Go to the line in the entries below that holds "ATOM 312 C C" and repeat exactly from there through the line that holds "ATOM 319 C C", inclusive.
---- EXERCISE DATA
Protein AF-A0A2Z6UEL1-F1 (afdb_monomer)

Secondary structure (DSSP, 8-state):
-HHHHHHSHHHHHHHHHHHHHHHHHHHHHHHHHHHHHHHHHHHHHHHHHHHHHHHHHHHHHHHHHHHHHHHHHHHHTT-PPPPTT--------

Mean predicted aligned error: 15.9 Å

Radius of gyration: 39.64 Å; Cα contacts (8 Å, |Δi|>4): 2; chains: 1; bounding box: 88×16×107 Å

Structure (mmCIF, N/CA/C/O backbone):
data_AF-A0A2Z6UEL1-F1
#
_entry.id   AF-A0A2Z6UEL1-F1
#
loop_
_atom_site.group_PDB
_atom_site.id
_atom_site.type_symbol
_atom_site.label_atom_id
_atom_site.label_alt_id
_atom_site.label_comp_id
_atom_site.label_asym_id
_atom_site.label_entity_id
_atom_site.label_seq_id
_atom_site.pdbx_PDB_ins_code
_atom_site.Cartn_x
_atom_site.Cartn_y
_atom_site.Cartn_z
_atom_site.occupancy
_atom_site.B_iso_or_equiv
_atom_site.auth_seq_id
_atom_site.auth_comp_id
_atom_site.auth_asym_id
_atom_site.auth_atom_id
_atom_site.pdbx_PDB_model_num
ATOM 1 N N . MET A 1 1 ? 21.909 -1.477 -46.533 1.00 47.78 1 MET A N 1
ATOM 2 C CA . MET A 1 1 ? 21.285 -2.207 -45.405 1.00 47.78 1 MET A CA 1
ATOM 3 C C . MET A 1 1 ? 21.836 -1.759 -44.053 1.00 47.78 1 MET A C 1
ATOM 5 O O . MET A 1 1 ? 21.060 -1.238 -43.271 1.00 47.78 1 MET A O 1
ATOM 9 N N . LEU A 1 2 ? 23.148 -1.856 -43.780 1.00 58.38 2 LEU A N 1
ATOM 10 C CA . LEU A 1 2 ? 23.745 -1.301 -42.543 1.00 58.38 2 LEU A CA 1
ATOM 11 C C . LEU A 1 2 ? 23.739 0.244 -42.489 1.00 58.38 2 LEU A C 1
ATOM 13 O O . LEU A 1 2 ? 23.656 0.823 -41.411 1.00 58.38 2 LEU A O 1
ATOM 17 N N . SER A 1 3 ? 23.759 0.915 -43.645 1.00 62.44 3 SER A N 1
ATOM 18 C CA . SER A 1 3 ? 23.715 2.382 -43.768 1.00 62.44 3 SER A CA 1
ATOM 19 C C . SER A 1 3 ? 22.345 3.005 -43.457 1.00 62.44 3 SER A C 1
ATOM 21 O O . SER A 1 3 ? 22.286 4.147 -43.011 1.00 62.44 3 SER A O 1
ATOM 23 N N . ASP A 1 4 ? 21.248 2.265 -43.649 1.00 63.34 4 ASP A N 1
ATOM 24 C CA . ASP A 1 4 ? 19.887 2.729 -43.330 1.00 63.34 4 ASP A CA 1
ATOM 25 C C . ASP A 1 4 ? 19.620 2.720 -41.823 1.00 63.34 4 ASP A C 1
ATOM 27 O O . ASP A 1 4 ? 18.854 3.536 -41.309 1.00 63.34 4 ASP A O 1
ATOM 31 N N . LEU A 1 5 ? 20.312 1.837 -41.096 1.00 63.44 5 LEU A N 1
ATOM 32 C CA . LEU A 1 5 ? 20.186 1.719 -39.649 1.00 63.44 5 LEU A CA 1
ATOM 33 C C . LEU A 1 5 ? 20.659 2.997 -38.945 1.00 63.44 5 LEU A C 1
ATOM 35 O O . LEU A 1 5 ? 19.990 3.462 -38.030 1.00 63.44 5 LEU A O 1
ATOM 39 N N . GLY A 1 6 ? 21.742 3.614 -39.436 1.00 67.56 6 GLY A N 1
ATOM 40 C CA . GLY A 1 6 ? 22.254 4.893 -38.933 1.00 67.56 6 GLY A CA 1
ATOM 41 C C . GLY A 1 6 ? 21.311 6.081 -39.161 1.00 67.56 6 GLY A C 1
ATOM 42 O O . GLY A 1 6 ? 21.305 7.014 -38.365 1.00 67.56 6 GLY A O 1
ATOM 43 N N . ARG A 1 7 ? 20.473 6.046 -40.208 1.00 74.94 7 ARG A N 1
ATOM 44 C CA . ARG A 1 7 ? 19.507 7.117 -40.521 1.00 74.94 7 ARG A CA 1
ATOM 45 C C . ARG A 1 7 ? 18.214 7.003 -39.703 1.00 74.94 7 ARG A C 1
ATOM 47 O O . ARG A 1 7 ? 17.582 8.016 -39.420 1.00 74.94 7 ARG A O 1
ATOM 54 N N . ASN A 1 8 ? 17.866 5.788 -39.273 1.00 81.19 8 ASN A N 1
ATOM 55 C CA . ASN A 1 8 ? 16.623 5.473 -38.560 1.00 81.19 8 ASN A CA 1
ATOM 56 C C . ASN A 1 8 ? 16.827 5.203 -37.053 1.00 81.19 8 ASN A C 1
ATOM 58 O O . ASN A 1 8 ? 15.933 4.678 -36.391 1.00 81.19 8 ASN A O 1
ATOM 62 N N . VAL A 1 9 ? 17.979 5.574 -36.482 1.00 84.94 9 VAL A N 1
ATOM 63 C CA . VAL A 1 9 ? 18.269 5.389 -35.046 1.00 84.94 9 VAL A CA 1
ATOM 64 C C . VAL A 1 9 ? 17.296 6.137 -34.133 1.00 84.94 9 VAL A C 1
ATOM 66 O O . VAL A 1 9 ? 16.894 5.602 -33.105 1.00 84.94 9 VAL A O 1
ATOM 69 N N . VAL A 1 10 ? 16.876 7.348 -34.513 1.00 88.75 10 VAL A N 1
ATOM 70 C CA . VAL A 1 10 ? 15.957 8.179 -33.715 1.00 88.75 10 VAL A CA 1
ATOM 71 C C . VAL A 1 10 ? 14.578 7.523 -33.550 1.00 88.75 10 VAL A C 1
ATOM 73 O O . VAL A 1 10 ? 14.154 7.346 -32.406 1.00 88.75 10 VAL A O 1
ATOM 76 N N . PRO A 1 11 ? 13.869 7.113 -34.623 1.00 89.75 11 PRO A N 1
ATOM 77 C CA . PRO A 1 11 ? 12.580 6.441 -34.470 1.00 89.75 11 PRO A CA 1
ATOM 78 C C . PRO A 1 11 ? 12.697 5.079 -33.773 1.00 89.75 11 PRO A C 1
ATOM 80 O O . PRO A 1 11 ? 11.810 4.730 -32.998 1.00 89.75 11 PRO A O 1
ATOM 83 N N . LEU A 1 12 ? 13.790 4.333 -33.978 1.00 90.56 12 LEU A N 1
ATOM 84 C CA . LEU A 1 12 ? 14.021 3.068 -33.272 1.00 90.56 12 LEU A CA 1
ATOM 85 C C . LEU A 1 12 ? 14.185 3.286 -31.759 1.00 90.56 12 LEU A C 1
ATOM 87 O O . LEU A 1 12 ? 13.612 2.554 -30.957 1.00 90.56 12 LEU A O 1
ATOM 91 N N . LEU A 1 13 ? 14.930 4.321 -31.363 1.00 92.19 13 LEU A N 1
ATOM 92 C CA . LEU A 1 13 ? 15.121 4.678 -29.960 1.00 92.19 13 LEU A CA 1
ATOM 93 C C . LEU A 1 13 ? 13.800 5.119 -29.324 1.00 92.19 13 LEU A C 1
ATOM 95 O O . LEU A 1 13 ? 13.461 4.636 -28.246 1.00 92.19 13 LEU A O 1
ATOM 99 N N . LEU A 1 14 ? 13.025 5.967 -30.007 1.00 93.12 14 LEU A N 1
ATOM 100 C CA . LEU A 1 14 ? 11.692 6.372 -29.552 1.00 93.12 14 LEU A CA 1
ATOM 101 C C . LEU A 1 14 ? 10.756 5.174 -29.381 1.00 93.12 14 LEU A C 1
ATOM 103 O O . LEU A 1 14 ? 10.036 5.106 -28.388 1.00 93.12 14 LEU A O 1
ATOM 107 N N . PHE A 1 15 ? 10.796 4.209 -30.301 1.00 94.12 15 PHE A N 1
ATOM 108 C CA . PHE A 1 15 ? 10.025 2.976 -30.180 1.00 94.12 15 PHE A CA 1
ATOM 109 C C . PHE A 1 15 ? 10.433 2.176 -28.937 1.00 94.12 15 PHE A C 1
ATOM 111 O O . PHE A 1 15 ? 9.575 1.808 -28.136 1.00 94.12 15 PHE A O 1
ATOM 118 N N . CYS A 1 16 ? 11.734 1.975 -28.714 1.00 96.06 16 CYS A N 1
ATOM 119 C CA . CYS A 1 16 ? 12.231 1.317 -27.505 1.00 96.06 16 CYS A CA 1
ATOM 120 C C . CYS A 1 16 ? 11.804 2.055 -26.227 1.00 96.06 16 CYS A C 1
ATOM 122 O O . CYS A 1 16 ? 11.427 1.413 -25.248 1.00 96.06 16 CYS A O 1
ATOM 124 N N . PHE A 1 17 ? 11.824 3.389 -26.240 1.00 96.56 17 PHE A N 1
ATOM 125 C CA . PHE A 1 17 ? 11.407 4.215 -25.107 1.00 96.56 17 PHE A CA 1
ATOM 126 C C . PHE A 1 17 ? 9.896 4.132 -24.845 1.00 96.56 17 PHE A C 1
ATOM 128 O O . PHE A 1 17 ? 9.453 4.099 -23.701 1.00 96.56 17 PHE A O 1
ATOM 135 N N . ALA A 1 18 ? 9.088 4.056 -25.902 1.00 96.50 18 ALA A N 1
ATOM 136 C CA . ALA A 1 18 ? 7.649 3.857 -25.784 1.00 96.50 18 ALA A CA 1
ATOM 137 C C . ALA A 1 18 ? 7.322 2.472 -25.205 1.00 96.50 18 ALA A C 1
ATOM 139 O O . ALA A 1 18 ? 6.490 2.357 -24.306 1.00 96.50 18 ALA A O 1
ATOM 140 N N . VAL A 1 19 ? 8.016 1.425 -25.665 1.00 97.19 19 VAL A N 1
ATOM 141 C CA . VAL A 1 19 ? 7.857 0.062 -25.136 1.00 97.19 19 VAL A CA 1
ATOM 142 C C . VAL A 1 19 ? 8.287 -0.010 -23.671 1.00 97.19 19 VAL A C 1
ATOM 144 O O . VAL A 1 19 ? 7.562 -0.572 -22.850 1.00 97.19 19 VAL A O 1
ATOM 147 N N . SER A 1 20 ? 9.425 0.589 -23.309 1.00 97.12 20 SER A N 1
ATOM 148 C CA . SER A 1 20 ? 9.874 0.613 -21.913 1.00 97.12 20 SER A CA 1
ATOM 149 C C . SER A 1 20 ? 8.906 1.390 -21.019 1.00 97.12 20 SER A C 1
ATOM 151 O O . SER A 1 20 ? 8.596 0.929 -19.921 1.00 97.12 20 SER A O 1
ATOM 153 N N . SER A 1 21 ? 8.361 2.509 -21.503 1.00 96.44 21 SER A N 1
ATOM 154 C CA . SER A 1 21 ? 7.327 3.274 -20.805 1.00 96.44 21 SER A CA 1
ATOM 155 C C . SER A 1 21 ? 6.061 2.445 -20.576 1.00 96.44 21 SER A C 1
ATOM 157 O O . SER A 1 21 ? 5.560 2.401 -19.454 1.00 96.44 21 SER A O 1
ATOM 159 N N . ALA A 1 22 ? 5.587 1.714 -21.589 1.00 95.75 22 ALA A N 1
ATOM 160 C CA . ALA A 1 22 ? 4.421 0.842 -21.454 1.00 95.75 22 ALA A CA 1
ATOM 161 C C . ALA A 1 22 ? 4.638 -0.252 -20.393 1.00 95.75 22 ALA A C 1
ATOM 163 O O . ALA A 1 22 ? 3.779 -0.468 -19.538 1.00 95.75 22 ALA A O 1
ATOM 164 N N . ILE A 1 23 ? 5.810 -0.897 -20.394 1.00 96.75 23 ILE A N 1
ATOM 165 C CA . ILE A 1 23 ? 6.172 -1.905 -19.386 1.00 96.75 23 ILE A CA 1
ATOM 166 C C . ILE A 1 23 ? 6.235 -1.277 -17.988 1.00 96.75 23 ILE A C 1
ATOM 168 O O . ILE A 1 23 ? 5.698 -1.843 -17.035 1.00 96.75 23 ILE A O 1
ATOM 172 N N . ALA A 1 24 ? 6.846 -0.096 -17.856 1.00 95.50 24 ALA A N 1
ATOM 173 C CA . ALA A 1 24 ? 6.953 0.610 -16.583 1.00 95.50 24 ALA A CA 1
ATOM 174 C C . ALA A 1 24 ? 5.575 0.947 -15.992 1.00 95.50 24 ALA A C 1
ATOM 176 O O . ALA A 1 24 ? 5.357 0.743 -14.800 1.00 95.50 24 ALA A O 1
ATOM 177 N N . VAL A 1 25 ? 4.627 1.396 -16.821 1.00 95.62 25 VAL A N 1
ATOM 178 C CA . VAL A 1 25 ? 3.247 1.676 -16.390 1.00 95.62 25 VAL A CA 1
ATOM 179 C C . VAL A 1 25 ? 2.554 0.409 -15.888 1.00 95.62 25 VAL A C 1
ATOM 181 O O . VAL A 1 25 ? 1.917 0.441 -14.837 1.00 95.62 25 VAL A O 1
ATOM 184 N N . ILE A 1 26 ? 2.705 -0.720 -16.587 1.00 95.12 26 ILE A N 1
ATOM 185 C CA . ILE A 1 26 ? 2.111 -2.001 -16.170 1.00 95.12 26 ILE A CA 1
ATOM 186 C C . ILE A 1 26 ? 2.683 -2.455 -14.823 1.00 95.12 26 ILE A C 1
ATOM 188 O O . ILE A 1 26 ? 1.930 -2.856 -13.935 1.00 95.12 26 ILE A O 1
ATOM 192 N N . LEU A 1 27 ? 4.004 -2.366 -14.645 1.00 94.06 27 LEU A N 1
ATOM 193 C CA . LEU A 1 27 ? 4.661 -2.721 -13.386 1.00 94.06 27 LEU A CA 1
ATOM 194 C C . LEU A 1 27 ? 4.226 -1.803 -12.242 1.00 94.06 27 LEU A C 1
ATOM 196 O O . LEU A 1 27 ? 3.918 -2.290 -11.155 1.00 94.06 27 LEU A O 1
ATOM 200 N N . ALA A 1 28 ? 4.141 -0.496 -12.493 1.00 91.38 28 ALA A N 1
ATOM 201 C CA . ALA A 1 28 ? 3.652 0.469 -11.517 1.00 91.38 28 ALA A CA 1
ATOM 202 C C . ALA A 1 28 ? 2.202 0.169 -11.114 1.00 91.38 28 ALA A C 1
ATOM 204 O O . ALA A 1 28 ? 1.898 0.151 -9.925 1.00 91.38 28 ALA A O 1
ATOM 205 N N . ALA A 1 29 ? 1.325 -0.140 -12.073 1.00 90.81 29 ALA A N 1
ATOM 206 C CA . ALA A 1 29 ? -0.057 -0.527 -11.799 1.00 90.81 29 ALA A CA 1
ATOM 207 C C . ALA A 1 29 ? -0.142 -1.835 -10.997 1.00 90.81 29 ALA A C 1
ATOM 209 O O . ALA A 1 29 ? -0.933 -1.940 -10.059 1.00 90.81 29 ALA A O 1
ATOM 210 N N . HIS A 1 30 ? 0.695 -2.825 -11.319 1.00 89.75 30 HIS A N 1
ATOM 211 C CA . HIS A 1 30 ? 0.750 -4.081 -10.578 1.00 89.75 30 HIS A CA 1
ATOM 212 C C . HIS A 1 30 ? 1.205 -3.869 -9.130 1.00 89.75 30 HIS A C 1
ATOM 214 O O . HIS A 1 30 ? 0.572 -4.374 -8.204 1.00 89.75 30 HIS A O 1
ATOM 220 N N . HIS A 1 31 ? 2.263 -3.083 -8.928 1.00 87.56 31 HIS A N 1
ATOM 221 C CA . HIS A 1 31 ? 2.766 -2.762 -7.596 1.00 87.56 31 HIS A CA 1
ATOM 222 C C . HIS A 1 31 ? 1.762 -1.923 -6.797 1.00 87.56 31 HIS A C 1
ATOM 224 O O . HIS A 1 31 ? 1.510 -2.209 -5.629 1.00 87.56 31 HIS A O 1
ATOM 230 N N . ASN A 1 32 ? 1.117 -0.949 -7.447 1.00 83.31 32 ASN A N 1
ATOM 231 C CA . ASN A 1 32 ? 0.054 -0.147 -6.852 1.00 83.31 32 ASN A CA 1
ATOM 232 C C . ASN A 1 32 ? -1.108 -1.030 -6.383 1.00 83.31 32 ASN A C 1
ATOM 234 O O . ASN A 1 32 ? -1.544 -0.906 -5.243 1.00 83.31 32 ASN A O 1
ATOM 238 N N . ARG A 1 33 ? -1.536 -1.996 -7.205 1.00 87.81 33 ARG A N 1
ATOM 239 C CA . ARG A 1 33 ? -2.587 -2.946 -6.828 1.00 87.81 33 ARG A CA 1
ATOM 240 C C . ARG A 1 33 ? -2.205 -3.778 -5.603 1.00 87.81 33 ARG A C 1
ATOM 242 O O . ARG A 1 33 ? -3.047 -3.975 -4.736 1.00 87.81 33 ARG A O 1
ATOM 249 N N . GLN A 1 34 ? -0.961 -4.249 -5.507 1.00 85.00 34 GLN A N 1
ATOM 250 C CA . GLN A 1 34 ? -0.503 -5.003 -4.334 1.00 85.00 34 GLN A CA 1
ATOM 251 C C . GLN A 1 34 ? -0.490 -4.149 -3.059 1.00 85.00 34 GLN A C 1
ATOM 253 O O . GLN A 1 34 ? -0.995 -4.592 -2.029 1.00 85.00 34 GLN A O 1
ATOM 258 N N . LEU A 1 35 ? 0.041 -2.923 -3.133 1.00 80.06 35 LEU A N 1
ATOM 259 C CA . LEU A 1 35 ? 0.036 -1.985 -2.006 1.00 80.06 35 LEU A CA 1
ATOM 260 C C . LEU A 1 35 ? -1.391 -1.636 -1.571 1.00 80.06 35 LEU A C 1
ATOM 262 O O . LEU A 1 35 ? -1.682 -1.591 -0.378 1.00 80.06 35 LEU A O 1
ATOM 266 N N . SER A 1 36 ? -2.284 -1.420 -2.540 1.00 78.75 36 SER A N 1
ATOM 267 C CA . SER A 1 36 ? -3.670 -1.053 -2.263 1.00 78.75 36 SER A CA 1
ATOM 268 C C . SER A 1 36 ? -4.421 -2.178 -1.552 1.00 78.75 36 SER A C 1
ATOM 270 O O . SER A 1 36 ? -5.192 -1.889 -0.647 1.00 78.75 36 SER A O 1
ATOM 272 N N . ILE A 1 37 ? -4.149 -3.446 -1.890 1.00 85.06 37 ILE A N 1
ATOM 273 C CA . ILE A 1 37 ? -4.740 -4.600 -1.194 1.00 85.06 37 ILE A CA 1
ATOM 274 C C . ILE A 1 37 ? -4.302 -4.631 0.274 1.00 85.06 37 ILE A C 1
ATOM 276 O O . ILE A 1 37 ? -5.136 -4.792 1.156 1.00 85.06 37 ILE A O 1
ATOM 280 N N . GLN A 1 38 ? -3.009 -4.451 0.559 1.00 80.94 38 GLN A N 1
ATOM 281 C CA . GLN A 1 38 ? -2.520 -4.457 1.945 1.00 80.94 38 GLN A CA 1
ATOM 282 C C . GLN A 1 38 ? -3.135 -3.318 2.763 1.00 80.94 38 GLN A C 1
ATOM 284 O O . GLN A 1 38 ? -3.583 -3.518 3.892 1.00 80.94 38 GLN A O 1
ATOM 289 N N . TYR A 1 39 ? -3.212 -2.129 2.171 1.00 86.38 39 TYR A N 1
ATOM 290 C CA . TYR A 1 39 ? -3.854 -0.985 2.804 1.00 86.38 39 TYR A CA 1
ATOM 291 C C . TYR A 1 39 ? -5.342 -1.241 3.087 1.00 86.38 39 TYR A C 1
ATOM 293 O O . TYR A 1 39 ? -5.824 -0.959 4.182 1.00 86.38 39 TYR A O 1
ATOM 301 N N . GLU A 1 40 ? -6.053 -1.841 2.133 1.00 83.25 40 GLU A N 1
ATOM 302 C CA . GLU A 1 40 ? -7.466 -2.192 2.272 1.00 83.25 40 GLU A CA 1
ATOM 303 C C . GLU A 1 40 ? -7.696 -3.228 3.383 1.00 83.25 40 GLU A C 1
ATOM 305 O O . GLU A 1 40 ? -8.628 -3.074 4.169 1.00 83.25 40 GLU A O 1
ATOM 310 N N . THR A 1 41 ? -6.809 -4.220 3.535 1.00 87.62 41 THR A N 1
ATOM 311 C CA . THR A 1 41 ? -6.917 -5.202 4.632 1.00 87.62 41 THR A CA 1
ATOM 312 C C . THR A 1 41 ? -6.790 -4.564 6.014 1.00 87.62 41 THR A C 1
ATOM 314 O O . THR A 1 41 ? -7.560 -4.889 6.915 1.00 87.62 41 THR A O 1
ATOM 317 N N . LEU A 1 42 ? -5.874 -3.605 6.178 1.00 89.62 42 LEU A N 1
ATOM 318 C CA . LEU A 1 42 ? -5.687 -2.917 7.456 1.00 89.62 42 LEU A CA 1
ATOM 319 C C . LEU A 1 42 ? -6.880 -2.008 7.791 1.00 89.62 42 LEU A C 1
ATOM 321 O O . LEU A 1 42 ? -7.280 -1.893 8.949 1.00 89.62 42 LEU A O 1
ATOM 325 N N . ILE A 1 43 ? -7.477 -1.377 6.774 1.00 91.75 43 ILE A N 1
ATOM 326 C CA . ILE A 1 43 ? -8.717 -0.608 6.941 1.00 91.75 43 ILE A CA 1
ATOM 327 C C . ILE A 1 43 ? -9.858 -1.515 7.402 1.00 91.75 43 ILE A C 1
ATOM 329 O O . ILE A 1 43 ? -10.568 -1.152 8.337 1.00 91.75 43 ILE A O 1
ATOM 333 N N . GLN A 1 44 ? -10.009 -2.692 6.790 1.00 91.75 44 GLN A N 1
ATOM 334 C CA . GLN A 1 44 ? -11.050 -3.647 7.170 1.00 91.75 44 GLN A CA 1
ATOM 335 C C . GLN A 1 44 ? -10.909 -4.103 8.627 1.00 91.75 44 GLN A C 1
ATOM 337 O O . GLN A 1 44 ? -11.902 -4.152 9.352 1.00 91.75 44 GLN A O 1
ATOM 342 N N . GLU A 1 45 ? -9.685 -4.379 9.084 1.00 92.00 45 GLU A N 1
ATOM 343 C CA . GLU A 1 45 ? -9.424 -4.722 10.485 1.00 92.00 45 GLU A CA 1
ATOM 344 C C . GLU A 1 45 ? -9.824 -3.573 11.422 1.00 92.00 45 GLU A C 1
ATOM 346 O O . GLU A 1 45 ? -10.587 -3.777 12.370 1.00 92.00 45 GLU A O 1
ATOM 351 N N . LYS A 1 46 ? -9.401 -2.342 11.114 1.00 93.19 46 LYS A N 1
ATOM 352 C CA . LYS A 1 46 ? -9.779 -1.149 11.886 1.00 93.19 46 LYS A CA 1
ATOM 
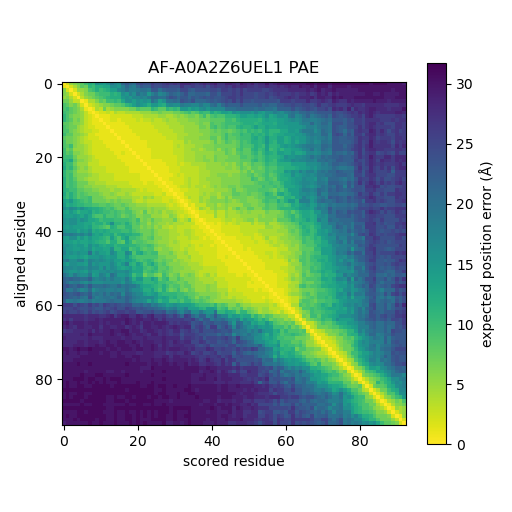353 C C . LYS A 1 46 ? -11.298 -0.971 11.962 1.00 93.19 46 LYS A C 1
ATOM 355 O O . LYS A 1 46 ? -11.819 -0.615 13.016 1.00 93.19 46 LYS A O 1
ATOM 360 N N . ASP A 1 47 ? -12.008 -1.170 10.857 1.00 92.56 47 ASP A N 1
ATOM 361 C CA . ASP A 1 47 ? -13.466 -1.037 10.819 1.00 92.56 47 ASP A CA 1
ATOM 362 C C . ASP A 1 47 ? -14.155 -2.125 11.650 1.00 92.56 47 ASP A C 1
ATOM 364 O O . ASP A 1 47 ? -15.123 -1.831 12.351 1.00 92.56 47 ASP A O 1
ATOM 368 N N . SER A 1 48 ? -13.627 -3.353 11.652 1.00 93.50 48 SER A N 1
ATOM 369 C CA . SER A 1 48 ? -14.157 -4.430 12.496 1.00 93.50 48 SER A CA 1
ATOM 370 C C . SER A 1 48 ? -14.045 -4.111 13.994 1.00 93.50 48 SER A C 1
--------
» EXERCISE RESULT
ATOM 312 C C . THR A 1 41 ? -6.790 -4.564 6.014 1.00 87.62 41 THR A C 1
ATOM 314 O O . THR A 1 41 ? -7.560 -4.889 6.915 1.00 87.62 41 THR A O 1
ATOM 317 N N . LEU A 1 42 ? -5.874 -3.605 6.178 1.00 89.62 42 LEU A N 1
ATOM 318 C CA . LEU A 1 42 ? -5.687 -2.917 7.456 1.00 89.62 42 LEU A CA 1
ATOM 319 C C . LEU A 1 42 ? -6.880 -2.008 7.791 1.00 89.62 42 LEU A C 1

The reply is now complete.